Ideally, with -XNOGLOBALRECORDFIELDS we would also be able to strip any now useless field prefixes.

module OldModule ( Record(..) ) where data Prefix = Prefix { prefixA :: String }

module NewModule where
import OldModule ( Prefix(..) strip prefix )

aFunc = let r = Prefix "A" in r.a

Extending data name-spacing

This is mostly just something interesting to contemplate.

Dot syntax does not have to be limited to records (although it probably should be for the initial implementation until this new record system is vetted). I think it is a bad idea to attempt to attempt to extend the dot syntax to accomplish general function chaining through extending the dot syntax - we are simply asking too much of the dot right now. However, it is consistent to extend the function name-spaced to a record data type concept to any data type (as it is in Frege), and use dot syntax for that. The dot (without spaces) then *always* means tapping into a namespace (and simple type resolution).

Placing functions within a data name-space can make for nicer data-structure oriented code where the intent is clearer. It can help to achieve the data-oriented goal of OO (without the entanglement of state). With control over how the data namespace is exported (similar to controlling module namesapces), it is possible to create virtual record field setters and getters that can be accessed through dot syntax.

Both Frege and the DDC thesis take this approach.

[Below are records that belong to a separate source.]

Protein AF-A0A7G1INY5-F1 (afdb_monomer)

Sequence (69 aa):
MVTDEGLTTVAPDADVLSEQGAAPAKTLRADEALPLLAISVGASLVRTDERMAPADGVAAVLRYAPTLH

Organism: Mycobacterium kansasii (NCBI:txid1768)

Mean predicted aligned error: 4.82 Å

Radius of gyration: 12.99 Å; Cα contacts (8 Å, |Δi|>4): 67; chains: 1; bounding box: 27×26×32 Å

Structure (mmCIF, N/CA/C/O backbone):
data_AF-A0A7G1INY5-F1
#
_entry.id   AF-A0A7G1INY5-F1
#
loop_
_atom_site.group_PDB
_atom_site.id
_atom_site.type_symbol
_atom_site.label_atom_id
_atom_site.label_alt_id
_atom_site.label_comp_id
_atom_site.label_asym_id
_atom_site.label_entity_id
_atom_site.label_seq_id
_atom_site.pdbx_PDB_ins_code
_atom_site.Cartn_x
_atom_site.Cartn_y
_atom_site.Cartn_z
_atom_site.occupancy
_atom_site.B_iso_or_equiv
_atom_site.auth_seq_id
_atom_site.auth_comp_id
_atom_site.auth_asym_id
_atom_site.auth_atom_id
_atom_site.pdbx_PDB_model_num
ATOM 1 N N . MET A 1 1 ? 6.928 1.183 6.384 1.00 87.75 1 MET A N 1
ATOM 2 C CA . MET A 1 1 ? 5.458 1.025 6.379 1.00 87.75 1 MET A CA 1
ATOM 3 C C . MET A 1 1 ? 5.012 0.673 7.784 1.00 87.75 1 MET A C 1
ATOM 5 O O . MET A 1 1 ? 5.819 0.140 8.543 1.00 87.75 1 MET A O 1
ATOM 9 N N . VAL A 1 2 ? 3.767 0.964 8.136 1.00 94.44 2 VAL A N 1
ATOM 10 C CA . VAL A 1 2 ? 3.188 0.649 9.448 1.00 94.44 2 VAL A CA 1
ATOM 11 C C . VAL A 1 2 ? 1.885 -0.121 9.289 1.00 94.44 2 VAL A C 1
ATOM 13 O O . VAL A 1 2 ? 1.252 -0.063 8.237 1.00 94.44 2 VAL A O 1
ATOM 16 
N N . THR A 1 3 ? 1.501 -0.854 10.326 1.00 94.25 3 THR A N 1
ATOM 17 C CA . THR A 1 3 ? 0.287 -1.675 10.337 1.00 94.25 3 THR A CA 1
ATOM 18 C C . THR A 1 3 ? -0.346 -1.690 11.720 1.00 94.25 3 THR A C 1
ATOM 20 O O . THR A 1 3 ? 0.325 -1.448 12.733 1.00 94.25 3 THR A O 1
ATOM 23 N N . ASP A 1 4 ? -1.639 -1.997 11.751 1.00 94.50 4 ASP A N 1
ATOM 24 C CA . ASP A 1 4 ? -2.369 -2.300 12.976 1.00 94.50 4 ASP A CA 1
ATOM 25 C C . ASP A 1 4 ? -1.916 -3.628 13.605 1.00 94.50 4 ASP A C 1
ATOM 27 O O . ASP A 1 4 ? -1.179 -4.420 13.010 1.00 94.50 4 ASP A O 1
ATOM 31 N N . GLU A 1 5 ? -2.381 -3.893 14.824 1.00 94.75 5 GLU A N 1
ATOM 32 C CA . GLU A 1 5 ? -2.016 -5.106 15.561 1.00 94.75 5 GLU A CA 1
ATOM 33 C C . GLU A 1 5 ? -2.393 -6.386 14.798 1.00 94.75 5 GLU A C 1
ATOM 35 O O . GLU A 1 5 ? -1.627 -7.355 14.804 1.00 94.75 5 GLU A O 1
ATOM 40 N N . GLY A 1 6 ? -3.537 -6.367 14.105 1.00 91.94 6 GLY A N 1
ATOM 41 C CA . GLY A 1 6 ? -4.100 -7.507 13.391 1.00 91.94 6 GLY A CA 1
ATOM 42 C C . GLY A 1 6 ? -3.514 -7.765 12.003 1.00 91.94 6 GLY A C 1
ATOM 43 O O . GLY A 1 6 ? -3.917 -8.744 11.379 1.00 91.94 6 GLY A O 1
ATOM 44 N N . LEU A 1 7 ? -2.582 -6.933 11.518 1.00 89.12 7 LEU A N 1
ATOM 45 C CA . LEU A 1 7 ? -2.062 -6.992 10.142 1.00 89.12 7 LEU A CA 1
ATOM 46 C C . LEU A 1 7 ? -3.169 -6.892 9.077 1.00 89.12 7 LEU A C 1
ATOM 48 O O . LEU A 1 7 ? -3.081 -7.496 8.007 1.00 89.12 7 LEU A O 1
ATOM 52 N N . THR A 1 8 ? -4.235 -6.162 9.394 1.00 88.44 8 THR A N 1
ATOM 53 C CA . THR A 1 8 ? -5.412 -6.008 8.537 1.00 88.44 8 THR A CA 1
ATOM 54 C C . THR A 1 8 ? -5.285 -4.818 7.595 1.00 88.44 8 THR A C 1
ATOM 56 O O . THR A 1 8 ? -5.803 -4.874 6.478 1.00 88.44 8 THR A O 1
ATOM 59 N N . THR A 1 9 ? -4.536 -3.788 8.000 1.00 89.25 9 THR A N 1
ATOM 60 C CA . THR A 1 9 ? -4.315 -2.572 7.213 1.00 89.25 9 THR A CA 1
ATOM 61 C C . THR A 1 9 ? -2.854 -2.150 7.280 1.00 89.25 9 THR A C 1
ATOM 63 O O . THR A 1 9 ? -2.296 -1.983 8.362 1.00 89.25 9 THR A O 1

In this brave new world (see above where typeclass functions are also placed under the namespace of the data), there are few functions that absolutlely must be at the top level of a module. Although a library author might take attempt the approach of no top-level functions, most library users will likely find it more convenient to define functions at the top level of modules rather than to always lift them into data structure name-spaces with typeclasses.